In tandem with these regulatory shifts, the global financial landscape is witnessing a surge in AI investments. Banks, insurers, and asset managers are increasingly adopting AI technologies to modernize legacy systems, enhance productivity, improve risk management, and elevate customer experiences. Bloomberg estimates that AI spending across financial institutions reached approximately $45 billion in 2024 and is projected to soar to $126 billion by 2028. Notably, banks are expected to account for roughly two-thirds of this growth, with 70% of banks anticipating firm-wide deployment of generative AI within the next two to three years, a significant rise from the current 24%.
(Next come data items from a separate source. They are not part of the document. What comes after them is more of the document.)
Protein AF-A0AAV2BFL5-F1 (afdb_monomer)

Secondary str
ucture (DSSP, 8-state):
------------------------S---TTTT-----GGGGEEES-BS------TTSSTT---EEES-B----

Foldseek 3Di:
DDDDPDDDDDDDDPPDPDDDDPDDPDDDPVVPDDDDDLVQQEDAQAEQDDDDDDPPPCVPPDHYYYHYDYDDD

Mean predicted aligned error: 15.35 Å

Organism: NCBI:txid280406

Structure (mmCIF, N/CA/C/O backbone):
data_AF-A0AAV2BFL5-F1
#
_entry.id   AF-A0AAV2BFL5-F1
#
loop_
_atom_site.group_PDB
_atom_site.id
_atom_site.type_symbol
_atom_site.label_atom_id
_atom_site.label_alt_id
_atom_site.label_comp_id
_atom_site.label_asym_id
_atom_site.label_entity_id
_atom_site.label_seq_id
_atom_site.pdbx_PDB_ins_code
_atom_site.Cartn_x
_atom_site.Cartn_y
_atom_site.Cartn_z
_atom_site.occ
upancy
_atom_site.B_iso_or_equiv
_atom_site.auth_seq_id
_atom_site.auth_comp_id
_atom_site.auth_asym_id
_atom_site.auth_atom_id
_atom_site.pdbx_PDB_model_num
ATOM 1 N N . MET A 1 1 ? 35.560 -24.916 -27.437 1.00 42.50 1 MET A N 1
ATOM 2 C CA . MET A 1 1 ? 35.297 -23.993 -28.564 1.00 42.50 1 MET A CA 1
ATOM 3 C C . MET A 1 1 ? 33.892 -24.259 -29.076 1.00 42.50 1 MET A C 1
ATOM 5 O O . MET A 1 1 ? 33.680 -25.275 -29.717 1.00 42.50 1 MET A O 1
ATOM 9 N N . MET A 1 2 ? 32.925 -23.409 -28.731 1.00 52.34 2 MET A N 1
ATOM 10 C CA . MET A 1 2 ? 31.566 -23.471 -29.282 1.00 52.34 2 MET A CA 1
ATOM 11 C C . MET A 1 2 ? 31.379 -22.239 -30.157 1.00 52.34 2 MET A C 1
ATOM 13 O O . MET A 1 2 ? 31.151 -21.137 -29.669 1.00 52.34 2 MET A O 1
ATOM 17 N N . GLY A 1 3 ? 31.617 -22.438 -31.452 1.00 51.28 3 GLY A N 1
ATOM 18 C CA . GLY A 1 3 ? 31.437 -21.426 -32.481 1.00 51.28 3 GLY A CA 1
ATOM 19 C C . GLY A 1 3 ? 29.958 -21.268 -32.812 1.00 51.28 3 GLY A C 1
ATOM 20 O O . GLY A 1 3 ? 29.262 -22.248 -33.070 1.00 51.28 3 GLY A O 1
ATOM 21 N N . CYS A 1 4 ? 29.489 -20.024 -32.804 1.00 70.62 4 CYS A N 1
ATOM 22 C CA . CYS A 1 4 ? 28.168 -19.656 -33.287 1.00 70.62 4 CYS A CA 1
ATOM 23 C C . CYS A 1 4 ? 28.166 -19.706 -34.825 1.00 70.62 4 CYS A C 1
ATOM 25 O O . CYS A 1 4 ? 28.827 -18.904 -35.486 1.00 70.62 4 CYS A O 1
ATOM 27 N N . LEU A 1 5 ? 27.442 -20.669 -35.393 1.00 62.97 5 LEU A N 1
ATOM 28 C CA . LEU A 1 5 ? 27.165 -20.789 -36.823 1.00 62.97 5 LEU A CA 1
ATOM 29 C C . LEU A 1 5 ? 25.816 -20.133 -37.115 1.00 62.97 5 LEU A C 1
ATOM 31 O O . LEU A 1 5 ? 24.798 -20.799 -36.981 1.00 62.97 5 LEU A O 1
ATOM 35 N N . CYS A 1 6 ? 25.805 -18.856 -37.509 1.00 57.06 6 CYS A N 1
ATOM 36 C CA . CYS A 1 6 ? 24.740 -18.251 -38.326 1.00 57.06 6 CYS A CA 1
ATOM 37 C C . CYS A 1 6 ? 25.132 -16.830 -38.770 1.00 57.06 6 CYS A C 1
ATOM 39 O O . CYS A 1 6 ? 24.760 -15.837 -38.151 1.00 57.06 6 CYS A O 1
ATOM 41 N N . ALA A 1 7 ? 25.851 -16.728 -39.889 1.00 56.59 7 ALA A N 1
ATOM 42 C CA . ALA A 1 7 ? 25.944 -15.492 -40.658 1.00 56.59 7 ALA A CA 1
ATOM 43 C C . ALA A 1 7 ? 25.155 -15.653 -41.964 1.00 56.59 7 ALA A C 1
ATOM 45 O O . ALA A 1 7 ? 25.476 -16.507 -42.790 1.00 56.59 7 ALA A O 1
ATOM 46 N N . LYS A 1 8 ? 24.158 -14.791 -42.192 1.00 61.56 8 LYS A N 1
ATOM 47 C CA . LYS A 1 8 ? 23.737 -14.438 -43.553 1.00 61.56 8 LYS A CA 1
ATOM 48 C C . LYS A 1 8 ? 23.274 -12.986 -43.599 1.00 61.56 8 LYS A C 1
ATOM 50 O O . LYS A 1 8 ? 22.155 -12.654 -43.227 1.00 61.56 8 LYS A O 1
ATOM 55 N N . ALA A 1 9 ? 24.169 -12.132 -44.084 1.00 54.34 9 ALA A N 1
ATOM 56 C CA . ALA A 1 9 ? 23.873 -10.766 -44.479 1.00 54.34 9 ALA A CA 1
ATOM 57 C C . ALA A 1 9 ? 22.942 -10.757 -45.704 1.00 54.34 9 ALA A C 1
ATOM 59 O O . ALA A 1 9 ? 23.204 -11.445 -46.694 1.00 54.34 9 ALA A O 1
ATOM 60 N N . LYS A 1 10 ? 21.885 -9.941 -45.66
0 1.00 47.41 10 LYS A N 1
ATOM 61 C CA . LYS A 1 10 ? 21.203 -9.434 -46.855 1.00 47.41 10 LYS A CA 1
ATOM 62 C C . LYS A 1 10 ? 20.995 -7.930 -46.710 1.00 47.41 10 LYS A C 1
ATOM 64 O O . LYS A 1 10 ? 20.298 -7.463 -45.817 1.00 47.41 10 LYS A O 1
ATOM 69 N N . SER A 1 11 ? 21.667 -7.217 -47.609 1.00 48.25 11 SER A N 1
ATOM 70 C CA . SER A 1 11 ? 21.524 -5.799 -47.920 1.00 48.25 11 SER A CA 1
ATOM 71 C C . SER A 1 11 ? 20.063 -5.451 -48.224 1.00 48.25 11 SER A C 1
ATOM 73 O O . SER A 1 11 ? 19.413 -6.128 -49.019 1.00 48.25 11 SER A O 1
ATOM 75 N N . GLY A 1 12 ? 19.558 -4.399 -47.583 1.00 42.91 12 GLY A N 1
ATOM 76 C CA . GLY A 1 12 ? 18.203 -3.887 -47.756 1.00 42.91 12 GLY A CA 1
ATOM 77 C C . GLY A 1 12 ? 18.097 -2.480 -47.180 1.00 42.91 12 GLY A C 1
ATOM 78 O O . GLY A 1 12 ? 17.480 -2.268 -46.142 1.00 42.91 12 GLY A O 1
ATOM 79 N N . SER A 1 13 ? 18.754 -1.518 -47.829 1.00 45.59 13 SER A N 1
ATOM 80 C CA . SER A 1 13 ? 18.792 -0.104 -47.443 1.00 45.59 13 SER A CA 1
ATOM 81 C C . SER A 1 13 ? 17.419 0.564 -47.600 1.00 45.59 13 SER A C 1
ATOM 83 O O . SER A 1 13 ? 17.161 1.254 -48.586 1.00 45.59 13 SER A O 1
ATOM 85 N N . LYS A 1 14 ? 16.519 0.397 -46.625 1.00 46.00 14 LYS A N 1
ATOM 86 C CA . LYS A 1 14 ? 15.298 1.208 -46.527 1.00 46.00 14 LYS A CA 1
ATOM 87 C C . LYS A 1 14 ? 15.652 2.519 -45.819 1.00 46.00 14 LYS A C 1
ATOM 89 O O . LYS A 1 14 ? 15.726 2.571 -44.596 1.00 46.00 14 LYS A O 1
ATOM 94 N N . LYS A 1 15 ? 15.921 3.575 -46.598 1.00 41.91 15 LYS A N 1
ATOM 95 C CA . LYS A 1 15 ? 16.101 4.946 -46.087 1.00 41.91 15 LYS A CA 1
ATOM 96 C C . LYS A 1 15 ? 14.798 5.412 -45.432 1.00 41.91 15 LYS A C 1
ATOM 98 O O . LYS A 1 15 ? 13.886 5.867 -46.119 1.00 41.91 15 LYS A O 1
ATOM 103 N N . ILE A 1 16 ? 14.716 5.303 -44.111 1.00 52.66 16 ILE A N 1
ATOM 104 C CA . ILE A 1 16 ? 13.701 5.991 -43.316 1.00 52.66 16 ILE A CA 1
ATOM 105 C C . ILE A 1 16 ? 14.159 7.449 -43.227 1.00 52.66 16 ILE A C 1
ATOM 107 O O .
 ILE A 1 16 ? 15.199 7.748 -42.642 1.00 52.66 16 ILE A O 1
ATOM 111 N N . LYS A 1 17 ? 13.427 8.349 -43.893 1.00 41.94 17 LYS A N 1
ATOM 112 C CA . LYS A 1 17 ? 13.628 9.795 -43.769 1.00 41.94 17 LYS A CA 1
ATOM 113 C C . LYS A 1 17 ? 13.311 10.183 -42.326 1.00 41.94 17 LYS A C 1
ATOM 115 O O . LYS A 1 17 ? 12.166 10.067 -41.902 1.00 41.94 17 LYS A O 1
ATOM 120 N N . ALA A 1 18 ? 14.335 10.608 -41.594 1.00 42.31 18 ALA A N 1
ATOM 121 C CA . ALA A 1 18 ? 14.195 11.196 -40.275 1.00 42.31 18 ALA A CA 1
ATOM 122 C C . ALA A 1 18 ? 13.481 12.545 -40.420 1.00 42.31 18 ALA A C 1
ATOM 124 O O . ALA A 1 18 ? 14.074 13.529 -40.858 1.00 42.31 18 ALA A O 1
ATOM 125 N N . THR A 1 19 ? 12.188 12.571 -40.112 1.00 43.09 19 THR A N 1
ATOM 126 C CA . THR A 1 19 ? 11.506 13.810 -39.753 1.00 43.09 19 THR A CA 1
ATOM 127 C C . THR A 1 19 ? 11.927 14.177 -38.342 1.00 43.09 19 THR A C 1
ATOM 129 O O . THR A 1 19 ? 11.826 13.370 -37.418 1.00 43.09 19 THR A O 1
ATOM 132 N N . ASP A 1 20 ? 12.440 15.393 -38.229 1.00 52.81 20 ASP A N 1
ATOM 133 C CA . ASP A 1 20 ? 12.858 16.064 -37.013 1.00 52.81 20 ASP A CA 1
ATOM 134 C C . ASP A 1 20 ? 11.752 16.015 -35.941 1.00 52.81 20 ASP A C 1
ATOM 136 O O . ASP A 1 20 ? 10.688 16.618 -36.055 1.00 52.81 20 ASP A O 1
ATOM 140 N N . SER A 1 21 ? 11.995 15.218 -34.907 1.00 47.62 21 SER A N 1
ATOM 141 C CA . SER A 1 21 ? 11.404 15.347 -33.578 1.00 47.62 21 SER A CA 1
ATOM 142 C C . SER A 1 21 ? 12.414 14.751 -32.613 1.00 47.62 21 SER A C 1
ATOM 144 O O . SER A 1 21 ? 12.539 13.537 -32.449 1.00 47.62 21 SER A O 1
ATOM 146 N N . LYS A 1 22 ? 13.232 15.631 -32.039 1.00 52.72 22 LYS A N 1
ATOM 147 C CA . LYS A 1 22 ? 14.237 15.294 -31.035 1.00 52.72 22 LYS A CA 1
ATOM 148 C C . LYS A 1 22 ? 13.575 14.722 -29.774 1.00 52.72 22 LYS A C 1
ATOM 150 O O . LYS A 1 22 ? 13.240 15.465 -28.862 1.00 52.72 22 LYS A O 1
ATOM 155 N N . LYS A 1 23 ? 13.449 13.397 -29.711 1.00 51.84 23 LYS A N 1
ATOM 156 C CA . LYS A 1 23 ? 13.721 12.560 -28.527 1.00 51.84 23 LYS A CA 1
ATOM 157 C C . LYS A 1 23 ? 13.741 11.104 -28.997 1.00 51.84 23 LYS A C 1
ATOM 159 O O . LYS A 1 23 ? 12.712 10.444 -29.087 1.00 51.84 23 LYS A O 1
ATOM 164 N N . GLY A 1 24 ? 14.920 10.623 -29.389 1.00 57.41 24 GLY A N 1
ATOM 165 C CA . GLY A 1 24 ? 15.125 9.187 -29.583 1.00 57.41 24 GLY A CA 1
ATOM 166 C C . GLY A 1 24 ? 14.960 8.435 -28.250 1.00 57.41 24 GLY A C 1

Despite this momentum, many organizations face challenges in translating AI experimentation into tangible business value. A report from MIT found that only 5% of AI pilots yield measurable returns, as firms grapple with data quality issues, skill shortages, integration difficulties, and the financial strain imposed by legacy platforms that consume 60 to 70% of technology budgets. The emergence of Agentic AI, capable of performing multi-step processes such as credit underwriting and fraud investigations, represents a new frontier but necessitates overhauls in operating models and governance frameworks to manage associated risks.
In the UK, the Financial Conduct Authority (FCA) has embarked on a review of AI’s potential to transform retail financial services, exploring its future evolution, market impacts, and necessary regulatory adaptations. The FCA’s AI Live Testing initiative and Supercharged Sandbox aim to promote innovation while addressing risks associated with deployment. Both the FCA and the Bank of England continue to apply existing conduct and prudential frameworks without announcing additional AI-specific regulations, underscoring the importance of accountability, explainability, and consumer protection.
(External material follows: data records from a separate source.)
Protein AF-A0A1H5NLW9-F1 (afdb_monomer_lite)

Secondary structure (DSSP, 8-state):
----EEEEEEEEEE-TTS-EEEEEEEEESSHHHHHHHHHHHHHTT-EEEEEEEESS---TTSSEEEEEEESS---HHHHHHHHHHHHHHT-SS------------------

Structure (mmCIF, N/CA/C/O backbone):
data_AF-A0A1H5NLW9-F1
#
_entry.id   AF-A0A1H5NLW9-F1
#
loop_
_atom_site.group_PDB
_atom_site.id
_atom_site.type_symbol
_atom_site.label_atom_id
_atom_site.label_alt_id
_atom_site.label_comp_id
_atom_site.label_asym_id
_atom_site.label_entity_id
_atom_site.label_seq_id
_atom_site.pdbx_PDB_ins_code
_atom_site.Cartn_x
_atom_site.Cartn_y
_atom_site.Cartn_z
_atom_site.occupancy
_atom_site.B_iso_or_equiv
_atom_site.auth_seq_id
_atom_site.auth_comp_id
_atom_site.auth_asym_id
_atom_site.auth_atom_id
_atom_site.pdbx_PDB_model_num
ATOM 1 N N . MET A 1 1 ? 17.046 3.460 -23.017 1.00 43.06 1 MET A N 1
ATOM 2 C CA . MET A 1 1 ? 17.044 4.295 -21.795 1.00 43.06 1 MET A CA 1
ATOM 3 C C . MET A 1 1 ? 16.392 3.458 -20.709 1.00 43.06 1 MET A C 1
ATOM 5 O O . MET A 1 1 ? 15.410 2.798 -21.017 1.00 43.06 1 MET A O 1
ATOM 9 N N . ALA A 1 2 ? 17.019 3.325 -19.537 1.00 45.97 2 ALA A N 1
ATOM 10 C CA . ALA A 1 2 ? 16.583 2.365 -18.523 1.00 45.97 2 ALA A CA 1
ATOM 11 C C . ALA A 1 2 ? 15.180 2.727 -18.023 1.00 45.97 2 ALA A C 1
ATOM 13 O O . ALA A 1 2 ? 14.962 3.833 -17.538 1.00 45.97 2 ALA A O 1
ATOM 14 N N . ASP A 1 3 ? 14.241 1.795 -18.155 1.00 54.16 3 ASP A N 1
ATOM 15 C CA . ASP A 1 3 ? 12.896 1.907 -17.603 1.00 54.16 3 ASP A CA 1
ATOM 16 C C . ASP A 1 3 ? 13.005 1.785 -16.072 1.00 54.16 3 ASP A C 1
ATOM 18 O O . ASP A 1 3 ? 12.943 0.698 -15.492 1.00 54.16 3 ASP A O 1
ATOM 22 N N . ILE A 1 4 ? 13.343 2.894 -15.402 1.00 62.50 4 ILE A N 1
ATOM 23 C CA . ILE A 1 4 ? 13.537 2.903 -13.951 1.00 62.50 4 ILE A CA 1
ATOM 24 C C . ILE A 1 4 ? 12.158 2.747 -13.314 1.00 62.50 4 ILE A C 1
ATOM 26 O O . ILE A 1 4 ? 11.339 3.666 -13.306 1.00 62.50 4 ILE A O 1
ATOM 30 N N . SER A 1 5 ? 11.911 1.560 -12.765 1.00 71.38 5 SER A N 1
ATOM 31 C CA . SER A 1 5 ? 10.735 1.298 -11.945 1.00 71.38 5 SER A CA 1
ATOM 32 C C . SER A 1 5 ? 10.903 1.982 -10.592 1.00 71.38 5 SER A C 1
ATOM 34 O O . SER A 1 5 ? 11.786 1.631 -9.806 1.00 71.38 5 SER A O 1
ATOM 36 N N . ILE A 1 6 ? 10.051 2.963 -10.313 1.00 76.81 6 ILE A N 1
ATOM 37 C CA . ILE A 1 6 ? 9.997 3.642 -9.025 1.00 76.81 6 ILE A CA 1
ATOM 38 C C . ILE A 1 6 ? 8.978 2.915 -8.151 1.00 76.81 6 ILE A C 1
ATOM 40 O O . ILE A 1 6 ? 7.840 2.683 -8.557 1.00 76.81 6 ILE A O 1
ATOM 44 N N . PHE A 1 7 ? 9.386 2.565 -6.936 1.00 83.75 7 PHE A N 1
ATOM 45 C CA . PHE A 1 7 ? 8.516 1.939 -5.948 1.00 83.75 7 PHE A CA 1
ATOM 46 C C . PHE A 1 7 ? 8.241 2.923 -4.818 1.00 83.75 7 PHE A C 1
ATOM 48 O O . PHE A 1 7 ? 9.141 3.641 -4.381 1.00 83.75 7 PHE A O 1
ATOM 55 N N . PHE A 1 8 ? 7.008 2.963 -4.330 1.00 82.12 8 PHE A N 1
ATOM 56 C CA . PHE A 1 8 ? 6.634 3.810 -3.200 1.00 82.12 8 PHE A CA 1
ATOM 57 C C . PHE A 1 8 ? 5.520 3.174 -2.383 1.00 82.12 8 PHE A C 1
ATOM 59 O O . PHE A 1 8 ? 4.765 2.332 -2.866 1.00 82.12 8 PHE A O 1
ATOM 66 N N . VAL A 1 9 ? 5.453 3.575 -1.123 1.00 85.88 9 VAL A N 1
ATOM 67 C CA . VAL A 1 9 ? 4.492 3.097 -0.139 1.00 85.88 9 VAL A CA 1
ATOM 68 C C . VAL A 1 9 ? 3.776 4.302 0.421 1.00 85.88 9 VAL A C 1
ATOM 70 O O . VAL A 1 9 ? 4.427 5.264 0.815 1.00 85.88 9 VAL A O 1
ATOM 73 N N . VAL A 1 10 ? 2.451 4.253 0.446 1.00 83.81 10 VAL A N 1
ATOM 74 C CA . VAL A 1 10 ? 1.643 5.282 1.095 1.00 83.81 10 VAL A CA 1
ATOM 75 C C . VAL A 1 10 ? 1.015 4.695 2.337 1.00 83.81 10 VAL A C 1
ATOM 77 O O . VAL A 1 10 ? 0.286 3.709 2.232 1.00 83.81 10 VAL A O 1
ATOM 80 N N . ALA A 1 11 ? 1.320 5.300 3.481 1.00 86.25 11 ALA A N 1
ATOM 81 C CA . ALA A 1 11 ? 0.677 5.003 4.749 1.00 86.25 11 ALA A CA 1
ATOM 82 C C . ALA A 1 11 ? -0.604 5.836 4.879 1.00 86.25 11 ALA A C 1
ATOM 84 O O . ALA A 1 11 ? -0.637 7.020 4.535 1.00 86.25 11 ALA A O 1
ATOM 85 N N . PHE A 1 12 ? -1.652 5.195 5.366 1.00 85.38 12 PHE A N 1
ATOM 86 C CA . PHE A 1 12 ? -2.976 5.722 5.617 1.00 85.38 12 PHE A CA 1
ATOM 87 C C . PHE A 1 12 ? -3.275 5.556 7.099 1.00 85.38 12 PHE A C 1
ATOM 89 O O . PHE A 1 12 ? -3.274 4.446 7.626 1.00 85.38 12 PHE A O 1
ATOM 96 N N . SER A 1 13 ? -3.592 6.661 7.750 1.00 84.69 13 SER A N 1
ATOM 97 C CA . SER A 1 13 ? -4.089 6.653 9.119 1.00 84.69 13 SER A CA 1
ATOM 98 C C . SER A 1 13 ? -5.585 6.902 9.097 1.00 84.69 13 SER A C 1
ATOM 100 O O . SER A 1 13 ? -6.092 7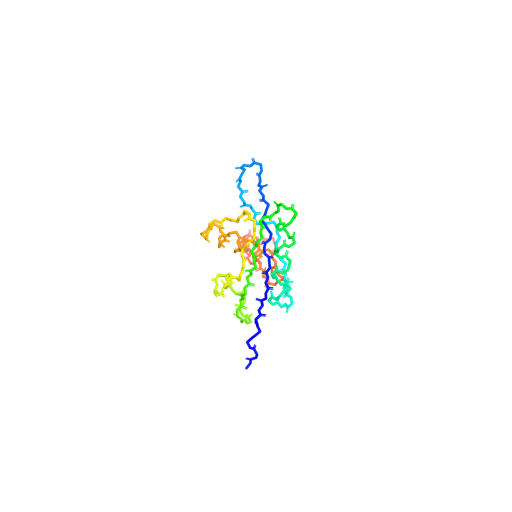.687 8.287 1.00 84.69 13 SER A O 1
ATOM 102 N N . ARG A 1 14 ? -6.310 6.233 9.992 1.00 82.81 14 ARG A N 1
ATOM 103 C CA . ARG A 1 14 ? -7.715 6.547 10.223 1.00 82.81 14 ARG A CA 1
ATOM 104 C C . ARG A 1 14 ? -7.791 7.834 11.043 1.00 82.81 14 ARG A C 1
ATOM 106 O O . ARG A 1 14 ? -7.187 7.933 12.106 1.00 82.81 14 ARG A O 1
ATOM 113 N N . THR A 1 15 ? -8.503 8.826 10.528 1.00 79.75 15 THR A N 1
ATOM 114 C CA . THR A 1 15 ? -8.776 10.078 11.234 1.00 79.75 15 THR A CA 1
ATOM 115 C C . THR A 1 15 ? -9.897 9.886 12.252 1.00 79.75 15 THR A C 1
ATOM 117 O O . THR A 1 15 ? -10.618 8.887 12.234 1.00 79.75 15 THR A O 1
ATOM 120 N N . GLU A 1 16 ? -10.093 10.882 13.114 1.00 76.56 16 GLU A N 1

In contrast, the U.S. lacks a unified AI regulatory framework for financial services, with federal regulators mainly overseeing AI applications through existing laws related to anti-discrimination and consumer protection. In early 2025, the administration rescinded prior AI “guardrails” established by the previous administration to facilitate a more lenient regulatory environment. A mosaic of state-level laws has emerged to address the implications of AI in financial services.
Adding to the complexity, a new fraud legislation in the UK, introduced under the Economic Crime and Corporate Transparency Act 2023 (ECCTA), holds substantial consequences for organizations. The corporate offense of failure to prevent fraud (FTPF) allows large organizations worldwide to be prosecuted and face unlimited fines if an employee commits a specified fraud offense intending to benefit the organization. This legislation, effective as of September 2025, mandates that organizations can only defend themselves by demonstrating reasonable fraud prevention measures were in place at the time of the offense.
Large financial services organizations must ensure their controls adequately address the potential for benefiting from fraudulent activities, while establishing and maintaining clear accountability and governance structures. The guidance outlines six principles for reasonable fraud prevention procedures, including top-level commitment, risk assessment, and continuous monitoring. The introduction of FTPF marks a significant shift in how organizations must approach economic crime risk management, emphasizing the necessity for robust procedures and strong governance at the board level.
As these developments unfold, the financial services industry stands at a crossroads, balancing innovation with regulatory compliance, and adapting to a rapidly changing landscape that promises transformative shifts in how financial institutions operate globally.